I find code written in ReasonML is 100x more maintainable than anything
written in javascript, whether it's react or ember

------
skosch
Currently using Reason. Here's what they don't tell you:

Pros:

* Compile speed is mindblowing. As in, a big project compiles within a few seconds, and incremental compiles are instantaneous. The productivity gains of this cannot be overstated; you just don't get those moments anymore when you're waiting for webpack, your mind wanders off, lets just check HN real quick, ... no, you just stay in the flow. It's great. Elm, on the other hand, is sloooow.

* Type inference works really well. 9/10 times I don't even need to annotate anything and the compiler just knows.
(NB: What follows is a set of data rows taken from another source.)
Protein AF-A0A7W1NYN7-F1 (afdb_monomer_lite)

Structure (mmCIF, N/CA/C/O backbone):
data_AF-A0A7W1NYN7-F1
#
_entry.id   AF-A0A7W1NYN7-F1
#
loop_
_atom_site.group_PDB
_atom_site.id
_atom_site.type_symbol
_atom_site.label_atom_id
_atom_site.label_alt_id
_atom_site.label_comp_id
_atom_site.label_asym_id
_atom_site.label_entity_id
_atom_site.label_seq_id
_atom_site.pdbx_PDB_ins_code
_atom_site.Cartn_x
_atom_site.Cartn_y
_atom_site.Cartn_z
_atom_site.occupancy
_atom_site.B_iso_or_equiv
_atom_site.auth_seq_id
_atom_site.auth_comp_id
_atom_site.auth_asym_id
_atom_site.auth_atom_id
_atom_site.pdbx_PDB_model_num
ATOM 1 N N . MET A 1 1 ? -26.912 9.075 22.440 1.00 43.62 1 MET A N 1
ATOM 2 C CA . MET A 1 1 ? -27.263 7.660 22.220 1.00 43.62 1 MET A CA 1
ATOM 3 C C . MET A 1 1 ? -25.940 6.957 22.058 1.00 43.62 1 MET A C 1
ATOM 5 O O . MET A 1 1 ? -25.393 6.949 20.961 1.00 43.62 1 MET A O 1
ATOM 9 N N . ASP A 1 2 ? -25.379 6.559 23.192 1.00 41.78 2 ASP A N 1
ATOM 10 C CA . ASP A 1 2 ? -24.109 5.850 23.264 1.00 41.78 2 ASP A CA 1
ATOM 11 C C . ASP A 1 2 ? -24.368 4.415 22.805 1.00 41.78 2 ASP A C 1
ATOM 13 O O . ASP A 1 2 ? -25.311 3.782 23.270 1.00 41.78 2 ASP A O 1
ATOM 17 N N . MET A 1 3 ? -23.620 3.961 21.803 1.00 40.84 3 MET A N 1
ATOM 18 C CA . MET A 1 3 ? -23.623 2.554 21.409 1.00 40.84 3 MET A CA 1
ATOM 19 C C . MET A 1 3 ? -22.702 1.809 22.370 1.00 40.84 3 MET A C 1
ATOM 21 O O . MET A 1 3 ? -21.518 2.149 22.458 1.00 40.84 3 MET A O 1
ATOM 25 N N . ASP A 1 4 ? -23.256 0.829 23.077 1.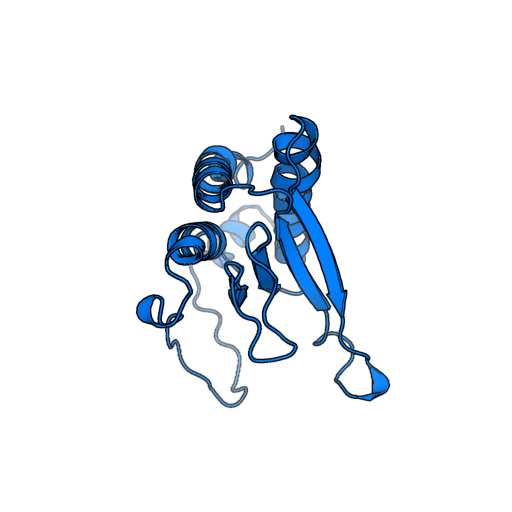00 45.38 4 ASP A N 1
ATOM 26 C CA . ASP A 1 4 ? -22.554 0.022 24.072 1.00 45.38 4 ASP A CA 1
ATOM 27 C C . ASP A 1 4 ? -21.515 -0.909 23.418 1.00 45.38 4 ASP A C 1
ATOM 29 O O . ASP A 1 4 ? -21.593 -1.240 22.234 1.00 45.38 4 ASP A O 1
ATOM 33 N N . GLU A 1 5 ? -20.503 -1.335 24.182 1.00 52.19 5 GLU A N 1
ATOM 34 C CA . GLU A 1 5 ? -19.399 -2.176 23.680 1.00 52.19 5 GLU A CA 1
ATOM 35 C C . GLU A 1 5 ? -19.871 -3.528 23.108 1.00 52.19 5 GLU A C 1
ATOM 37 O O . GLU A 1 5 ? -19.226 -4.067 22.205 1.00 52.19 5 GLU A O 1
ATOM 42 N N . ASP A 1 6 ? -21.035 -4.011 23.542 1.00 47.16 6 ASP A N 1
ATOM 43 C CA . ASP A 1 6 ? -21.676 -5.226 23.028 1.00 47.16 6 ASP A CA 1
ATOM 44 C C . ASP A 1 6 ? -22.186 -5.053 21.580 1.00 47.16 6 ASP A C 1
ATOM 46 O O . ASP A 1 6 ? -22.181 -6.009 20.798 1.00 47.16 6 ASP A O 1
ATOM 50 N N . ASP A 1 7 ? -22.537 -3.828 21.163 1.00 48.06 7 ASP A N 1
ATOM 51 C CA . ASP A 1 7 ? -22.925 -3.536 19.776 1.00 48.06 7 ASP A CA 1
ATOM 52 C C . ASP A 1 7 ? -21.728 -3.629 18.818 1.00 48.06 7 ASP A C 1
ATOM 54 O O . ASP A 1 7 ? -21.903 -3.911 17.630 1.00 48.06 7 ASP A O 1
ATOM 58 N N . LEU A 1 8 ? -20.502 -3.418 19.314 1.00 46.22 8 LEU A N 1
ATOM 59 C CA . LEU A 1 8 ? -19.279 -3.556 18.520 1.00 46.22 8 LEU A CA 1
ATOM 60 C C . LEU A 1 8 ? -18.895 -5.026 18.323 1.00 46.22 8 LEU A C 1
ATOM 62 O O . LEU A 1 8 ? -18.528 -5.386 17.207 1.00 46.22 8 LEU A O 1
ATOM 66 N N . GLU A 1 9 ? -19.021 -5.881 19.345 1.00 45.88 9 GLU A N 1
ATOM 67 C CA . GLU A 1 9 ? -18.787 -7.330 19.202 1.00 45.88 9 GLU A CA 1
ATOM 68 C C . GLU A 1 9 ? -19.829 -7.996 18.288 1.00 45.88 9 GLU A C 1
ATOM 70 O O . GLU A 1 9 ? -19.473 -8.795 17.420 1.00 45.88 9 GLU A O 1
ATOM 75 N N . LEU A 1 10 ? -21.097 -7.576 18.359 1.00 46.06 10 LEU A N 1
ATOM 76 C CA . LEU A 1 10 ? -22.162 -8.062 17.471 1.00 46.06 10 LEU A CA 1
ATOM 77 C C . LEU A 1 10 ? -21.985 -7.667 15.991 1.00 46.06 10 LEU A C 1
ATOM 79 O O . LEU A 1 10 ? -22.606 -8.286 15.118 1.00 46.06 10 LEU A O 1
ATOM 83 N N . MET A 1 11 ? -21.150 -6.666 15.681 1.00 49.53 11 MET A N 1
ATOM 84 C CA . MET A 1 11 ? -20.800 -6.297 14.301 1.00 49.53 11 MET A CA 1
ATOM 85 C C . MET A 1 11 ? -19.697 -7.170 13.691 1.00 49.53 11 MET A C 1
ATOM 87 O O . MET A 1 11 ? -19.575 -7.197 12.465 1.00 49.53 11 MET A O 1
ATOM 91 N N . PHE A 1 12 ? -18.923 -7.900 14.501 1.00 44.22 12 PHE A N 1
ATOM 92 C CA . PHE A 1 12 ? -17.884 -8.807 14.001 1.00 44.22 12 PHE A CA 1
ATOM 93 C C . PHE A 1 12 ? -18.426 -10.192 13.601 1.00 44.22 12 PHE A C 1
ATOM 95 O O . PHE A 1 12 ? -17.792 -10.858 12.783 1.00 44.22 12 PHE A O 1
ATOM 102 N N . ASP A 1 13 ? -19.619 -10.576 14.076 1.00 39.00 13 ASP A N 1
ATOM 103 C CA . ASP A 1 13 ? -20.181 -11.928 13.891 1.00 39.00 13 ASP A CA 1
ATOM 104 C C . ASP A 1 13 ? -21.406 -12.027 12.961 1.00 39.00 13 ASP A C 1
ATOM 106 O O . ASP A 1 13 ? -21.889 -13.127 12.674 1.00 39.00 13 ASP A O 1
ATOM 110 N N . LYS A 1 14 ? -21.918 -10.913 12.421 1.00 35.53 14 LYS A N 1
ATOM 111 C CA . LYS A 1 14 ? -23.024 -10.953 11.448 1.00 35.53 14 LYS A CA 1
ATOM 112 C C . LYS A 1 14 ? -22.510 -10.842 10.011 1.00 35.53 14 LYS A C 1
ATOM 114 O O . LYS A 1 14 ? -21.849 -9.858 9.678 1.00 35.53 14 LYS A O 1
ATOM 119 N N . PRO A 1 15 ? -22.873 -11.769 9.101 1.00 34.47 15 PRO A N 1
ATOM 120 C CA . PRO A 1 15 ? -22.686 -11.518 7.684 1.00 34.47 15 PRO A CA 1
ATOM 121 C C . PRO A 1 15 ? -23.567 -10.325 7.303 1.00 34.47 15 PRO A C 1
ATOM 123 O O . PRO A 1 15 ? -24.794 -10.392 7.398 1.00 34.47 15 PRO A O 1
ATOM 126 N N . LEU A 1 16 ? -22.927 -9.224 6.897 1.00 37.28 16 LEU A N 1
ATOM 127 C CA . LEU A 1 16 ? -23.586 -8.053 6.327 1.00 37.28 16 LEU A CA 1
ATOM 128 C C . LEU A 1 16 ? -24.414 -8.496 5.118 1.00 37.28 16 LEU A C 1
ATOM 130 O O . LEU A 1 16 ? -23.897 -8.725 4.026 1.00 37.28 16 LEU A O 1
ATOM 134 N N . THR A 1 17 ? -25.718 -8.636 5.332 1.00 37.53 17 THR A N 1
ATOM 135 C CA . THR A 1 17 ? -26.699 -8.780 4.265 1.00 37.53 17 THR A CA 1
ATOM 136 C C . THR A 1 17 ? -27.029 -7.379 3.770 1.00 37.53 17 THR A C 1
ATOM 138 O O . THR A 1 17 ? -27.836 -6.661 4.350 1.00 37.53 17 THR A O 1
ATOM 141 N N . THR A 1 18 ? -26.373 -6.963 2.691 1.00 35.22 18 THR A N 1
ATOM 142 C CA . THR A 1 18 ? -26.796 -5.804 1.905 1.00 35.22 18 THR A CA 1
ATOM 143 C C . THR A 1 18 ? -27.099 -6.231 0.478 1.00 35.22 18 THR A C 1
ATOM 145 O O . THR A 1 18 ? -26.422 -7.063 -0.128 1.00 35.22 18 THR A O 1
ATOM 148 N N . ALA A 1 19 ? -28.210 -5.696 -0.019 1.00 33.06 19 ALA A N 1
ATOM 149 C CA . ALA A 1 19 ? -28.791 -6.008 -1.305 1.00 33.06 19 ALA A CA 1
ATOM 150 C C . ALA A 1 19 ? -27.845 -5.662 -2.468 1.00 33.06 19 ALA A C 1
ATOM 152 O O . ALA A 1 19 ? -27.373 -4.537 -2.594 1.00 33.06 19 ALA A O 1
ATOM 153 N N . SER A 1 20 ? -27.625 -6.672 -3.311 1.00 37.53 20 SER A N 1
ATOM 154 C CA . SER A 1 20 ? -27.316 -6.644 -4.746 1.00 37.53 20 SER A CA 1
ATOM 155 C C . SER A 1 20 ? -26.764 -5.330 -5.329 1.00 37.53 20 SER A C 1
ATOM 157 O O . SER A 1 20 ? -27.494 -4.523 -5.905 1.00 37.53 20 SER A O 1
ATOM 159 N N . ALA A 1 21 ? -25.438 -5.195 -5.307 1.00 34.97 21 ALA A N 1
ATOM 160 C CA . ALA A 1 21 ? -24.704 -4.632 -6.435 1.00 34.97 21 ALA A CA 1
ATOM 161 C C . ALA A 1 21 ? -24.191 -5.813 -7.273 1.00 34.97 21 ALA A C 1
ATOM 163 O O . ALA A 1 21 ? -23.646 -6.770 -6.720 1.00 34.97 21 ALA A O 1
ATOM 164 N N . LYS A 1 22 ? -24.424 -5.773 -8.591 1.00 30.47 22 LYS A N 1
ATOM 165 C CA . LYS A 1 22 ? -24.018 -6.800 -9.566 1.00 30.47 22 LYS A CA 1
ATOM 166 C C . LYS A 1 22 ? -22.621 -7.337 -9.251 1.00 30.47 22 LYS A C 1
ATOM 168 O O . LYS A 1 22 ? -21.643 -6.598 -9.251 1.00 30.47 22 LYS A O 1
ATOM 173 N N . GLY A 1 23 ? -22.586 -8.628 -8.942 1.00 29.69 23 GLY A N 1
ATOM 174 C CA . GLY A 1 23 ? -21.451 -9.287 -8.331 1.00 29.69 23 GLY A CA 1
ATOM 175 C C . GLY A 1 23 ? -20.221 -9.374 -9.222 1.00 29.69 23 GLY A C 1
ATOM 176 O O . GLY A 1 23 ? -20.284 -9.808 -10.367 1.00 29.69 23 GLY A O 1
ATOM 177 N N . THR A 1 24 ? -19.077 -9.133 -8.601 1.00 29.88 24 THR A N 1
ATOM 178 C CA . THR A 1 24 ? -17.966 -10.077 -8.679 1.00 29.88 24 THR A CA 1
ATOM 179 C C . THR A 1 24 ? -17.851 -10.728 -7.310 1.00 29.88 24 THR A C 1
ATOM 181 O O . THR A 1 24 ? -17.243 -10.200 -6.383 1.00 29.88 24 THR A O 1
ATOM 184 N N . SER A 1 25 ? -18.526 -11.868 -7.180 1.00 33.75 25 SER A N 1
ATOM 185 C CA . SER A 1 25 ? -18.281 -12.876 -6.152 1.00 33.75 25 SER A CA 1
ATOM 186 C C . SER A 1 25 ? -16.788 -13.013 -5.855 1.00 33.75 25 SER A C 1
ATOM 188 O O . SER A 1 25 ? -16.019 -13.046 -6.813 1.00 33.75 25 SER A O 1
ATOM 190 N N . LYS A 1 26 ? -16.426 -13.165 -4.571 1.00 40.16 26 LYS A N 1
ATOM 191 C CA . LYS A 1 26 ? -15.182 -13.750 -4.021 1.00 40.16 26 LYS A CA 1
ATOM 192 C C . LYS A 1 26 ? -14.345 -14.570 -5.031 1.00 40.16 26 LYS A C 1
ATOM 194 O O . LYS A 1 26 ? -14.269 -15.791 -4.934 1.00 40.16 26 LYS A O 1
ATOM 199 N N . LYS A 1 27 ? -13.672 -13.921 -5.974 1.00 46.53 27 LYS A N 1
ATOM 200 C CA . LYS A 1 27 ? -12.467 -14.459 -6.588 1.00 46.53 27 LYS A CA 1
ATOM 201 C C . LYS A 1 27 ? -11.364 -13.856 -5.747 1.00 46.53 27 LYS A C 1
ATOM 203 O O . LYS A 1 27 ? -11.187 -12.641 -5.753 1.00 46.53 27 LYS A O 1
ATOM 208 N N . GLY A 1 28 ? -10.725 -14.683 -4.922 1.00 59.81 28 GLY A N 1
ATOM 209 C CA . GLY A 1 28 ? -9.478 -14.270 -4.290 1.00 59.81 28 GLY A CA 1
ATOM 210 C C . GLY A 1 28 ? -8.539 -13.731 -5.367 1.00 59.81 28 GLY A C 1
ATOM 211 O O . GLY A 1 28 ? -8.625 -14.158 -6.520 1.00 59.81 28 GLY A O 1
ATOM 212 N N . ILE A 1 29 ? -7.694 -12.767 -5.011 1.00 68.31 29 ILE A N 1
ATOM 213 C CA . ILE A 1 29 ? -6.680 -12.256 -5.935 1.00 68.31 29 ILE A CA 1
ATOM 214 C C . ILE A 1 29 ? -5.853 -13.460 -6.420 1.00 68.31 29 ILE A C 1
ATOM 216 O O . ILE A 1 29 ? -5.357 -14.201 -5.563 1.00 68.31 29 ILE A O 1
ATOM 220 N N . PRO A 1 30 ? -5.751 -13.705 -7.741 1.00 78.88 30 PRO A N 1
ATOM 221 C CA . PRO A 1 30 ? -4.924 -14.779 -8.276 1.00 78.88 30 PRO A CA 1
ATOM 222 C C . PRO A 1 30 ? -3.458 -14.424 -8.016 1.00 78.88 30 PRO A C 1
ATOM 224 O O . PRO A 1 30 ? -2.842 -13.640 -8.731 1.0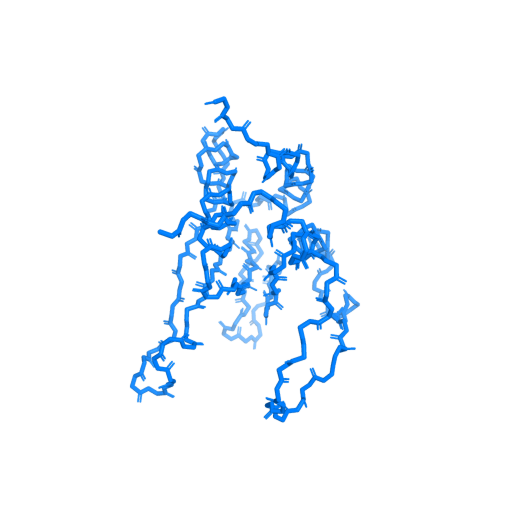0 78.88 30 PRO A O 1
ATOM 227 N N . TYR A 1 31 ? -2.920 -14.914 -6.898 1.00 80.50 31 TYR A N 1
ATOM 228 C CA . TYR A 1 31 ? -1.571 -14.571 -6.442 1.00 80.50 31 TYR A CA 1
ATOM 229 C C . TYR A 1 31 ? -0.476 -15.055 -7.403 1.00 80.50 31 TYR A C 1
ATOM 231 O O . TYR A 1 31 ? 0.631 -14.532 -7.364 1.00 80.50 31 TYR A O 1
ATOM 239 N N . ASP A 1 32 ? -0.783 -16.043 -8.237 1.00 78.44 32 ASP A N 1
ATOM 240 C CA . ASP A 1 32 ? 0.056 -16.580 -9.307 1.00 78.44 32 ASP A CA 1
ATOM 241 C C . ASP A 1 32 ? 0.188 -15.640 -10.513 1.00 78.44 32 ASP A C 1
ATOM 243 O O . ASP A 1 32 ? 1.157 -15.746 -11.259 1.00 78.44 32 ASP A O 1
ATOM 247 N N . GLU A 1 33 ? -0.737 -14.692 -10.676 1.00 85.69 33 GLU A N 1
ATOM 248 C CA . GLU A 1 33 ? -0.681 -13.658 -11.716 1.00 85.69 33 GLU A CA 1
ATOM 249 C C . GLU A 1 33 ? 0.086 -12.399 -11.264 1.00 85.69 33 GLU A C 1
ATOM 251 O O . GLU A 1 33 ? 0.302 -11.485 -12.059 1.00 85.69 33 GLU A O 1
ATOM 256 N N . LEU A 1 34 ? 0.491 -12.323 -9.991 1.00 89.81 34 LEU A N 1
ATOM 257 C CA . LEU A 1 34 ? 1.264 -11.200 -9.460 1.00 89.81 34 LEU A CA 1
ATOM 258 C C . LEU A 1 34 ? 2.762 -11.383 -9.710 1.00 89.81 34 LEU A C 1
ATOM 260 O O . LEU A 1 34 ? 3.280 -12.500 -9.696 1.00 89.81 34 LEU A O 1
ATOM 264 N N . ASP A 1 35 ? 3.484 -10.265 -9.801 1.00 91.75 35 ASP A N 1
ATOM 265 C CA . ASP A 1 35 ? 4.945 -10.281 -9.753 1.00 91.75 35 ASP A CA 1
ATOM 266 C C . ASP A 1 35 ? 5.415 -11.011 -8.486 1.00 91.75 35 ASP A C 1
ATOM 268 O O . ASP A 1 35 ? 4.972 -10.713 -7.371 1.00 91.75 35 ASP A O 1
ATOM 272 N N . ALA A 1 36 ? 6.322 -11.977 -8.649 1.00 93.81 36 ALA A N 1
ATOM 273 C CA . ALA A 1 36 ? 6.694 -12.905 -7.580 1.00 93.81 36 ALA A CA 1
ATOM 274 C C . ALA A 1 36 ? 7.202 -12.198 -6.306 1.00 93.81 36 ALA A C 1
ATOM 276 O O . ALA A 1 36 ? 6.955 -12.667 -5.193 1.00 93.81 36 ALA A O 1
ATOM 277 N N . ASN A 1 37 ? 7.871 -11.050 -6.454 1.00 95.44 37 ASN A N 1
ATOM 278 C CA . ASN A 1 37 ? 8.361 -10.230 -5.342 1.00 95.44 37 ASN A CA 1
ATOM 279 C C . ASN A 1 37 ? 7.260 -9.423 -4.628 1.00 95.44 37 ASN A C 1
ATOM 281 O O . ASN A 1 37 ? 7.494 -8.935 -3.528 1.00 95.44 37 ASN A O 1
ATOM 285 N N . MET A 1 38 ? 6.065 -9.290 -5.208 1.00 97.50 38 MET A N 1
ATOM 286 C CA . MET A 1 38 ? 4.938 -8.563 -4.612 1.00 97.50 38 MET A CA 1
ATOM 287 C C . MET A 1 38 ? 3.993 -9.460 -3.816 1.00 97.50 38 MET A C 1
ATOM 289 O O . MET A 1 38 ? 3.269 -8.963 -2.949 1.00 97.50 38 MET A O 1
ATOM 293 N N . VAL A 1 39 ? 4.008 -10.774 -4.061 1.00 96.62 39 VAL A N 1
ATOM 294 C CA . VAL A 1 39 ? 3.052 -11.732 -3.482 1.00 96.62 39 VAL A CA 1
ATOM 295 C C . VAL A 1 39 ? 2.952 -11.602 -1.961 1.00 96.62 39 VAL A C 1
ATOM 297 O O . VAL A 1 39 ? 1.846 -11.484 -1.431 1.00 96.62 39 VAL A O 1
ATOM 300 N N . LYS A 1 40 ? 4.079 -11.570 -1.235 1.00 97.75 40 LYS A N 1
ATOM 301 C CA . LYS A 1 40 ? 4.054 -11.511 0.238 1.00 97.75 40 LYS A CA 1
ATOM 302 C C . LYS A 1 40 ? 3.523 -10.185 0.765 1.00 97.75 40 LYS A C 1
ATOM 304 O O . LYS A 1 40 ? 2.793 -10.187 1.754 1.00 97.75 40 LYS A O 1
ATOM 309 N N . LEU A 1 41 ? 3.849 -9.071 0.110 1.00 98.25 41 LEU A N 1
ATOM 310 C CA . LEU A 1 41 ? 3.342 -7.759 0.504 1.00 98.25 41 LEU A CA 1
ATOM 311 C C . LEU A 1 41 ? 1.831 -7.659 0.280 1.00 98.25 41 LEU A C 1
ATOM 313 O O . LEU A 1 41 ? 1.106 -7.232 1.178 1.00 98.25 41 LEU A O 1
ATOM 317 N N . VAL A 1 42 ? 1.342 -8.123 -0.873 1.00 97.50 42 VAL A N 1
ATOM 318 C CA . VAL A 1 42 ? -0.098 -8.166 -1.165 1.00 97.50 42 VAL A CA 1
ATOM 319 C C . VAL A 1 42 ? -0.826 -9.071 -0.168 1.00 97.50 42 VAL A C 1
ATOM 321 O O . VAL A 1 42 ? -1.863 -8.689 0.370 1.00 97.50 42 VAL A O 1
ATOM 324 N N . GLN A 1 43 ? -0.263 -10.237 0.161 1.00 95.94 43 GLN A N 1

The only runtime errors I've ever run into were related to JS externals; the peace of mind knowing "if it compiles, it really works" is a game-changer even compared to TS.

* Error messages are (for the most part) fantastic and really helpful.

* Editor integration is solid, if a bit painful to set up at times.

* The ability to drop in the occasional chunk of dirty `[%bs.raw {...}]` is nice, and a clear advantage over Elm.

Cons:

* JSX support is a joke. You have to wrap every string in `(ReasonReact.String("bla"))`. You have to wrap arrays in `(ReasonReact.array(...))`. Passing children to components is supposed to be easy but will make you rip your hair out for sure. Etc., etc. But I'm sure it'll get there eventually.

* Refmt (the autoformatter) works pretty well but has lots of rough edges still. For instance, it removes all empty lines.

* State management isn't the greatest. Passing down props works alright but often it's just easier to keep things in a central Redux-ish store, especially because every. little. thing. needs to be passed down explicitly for the type checker to work.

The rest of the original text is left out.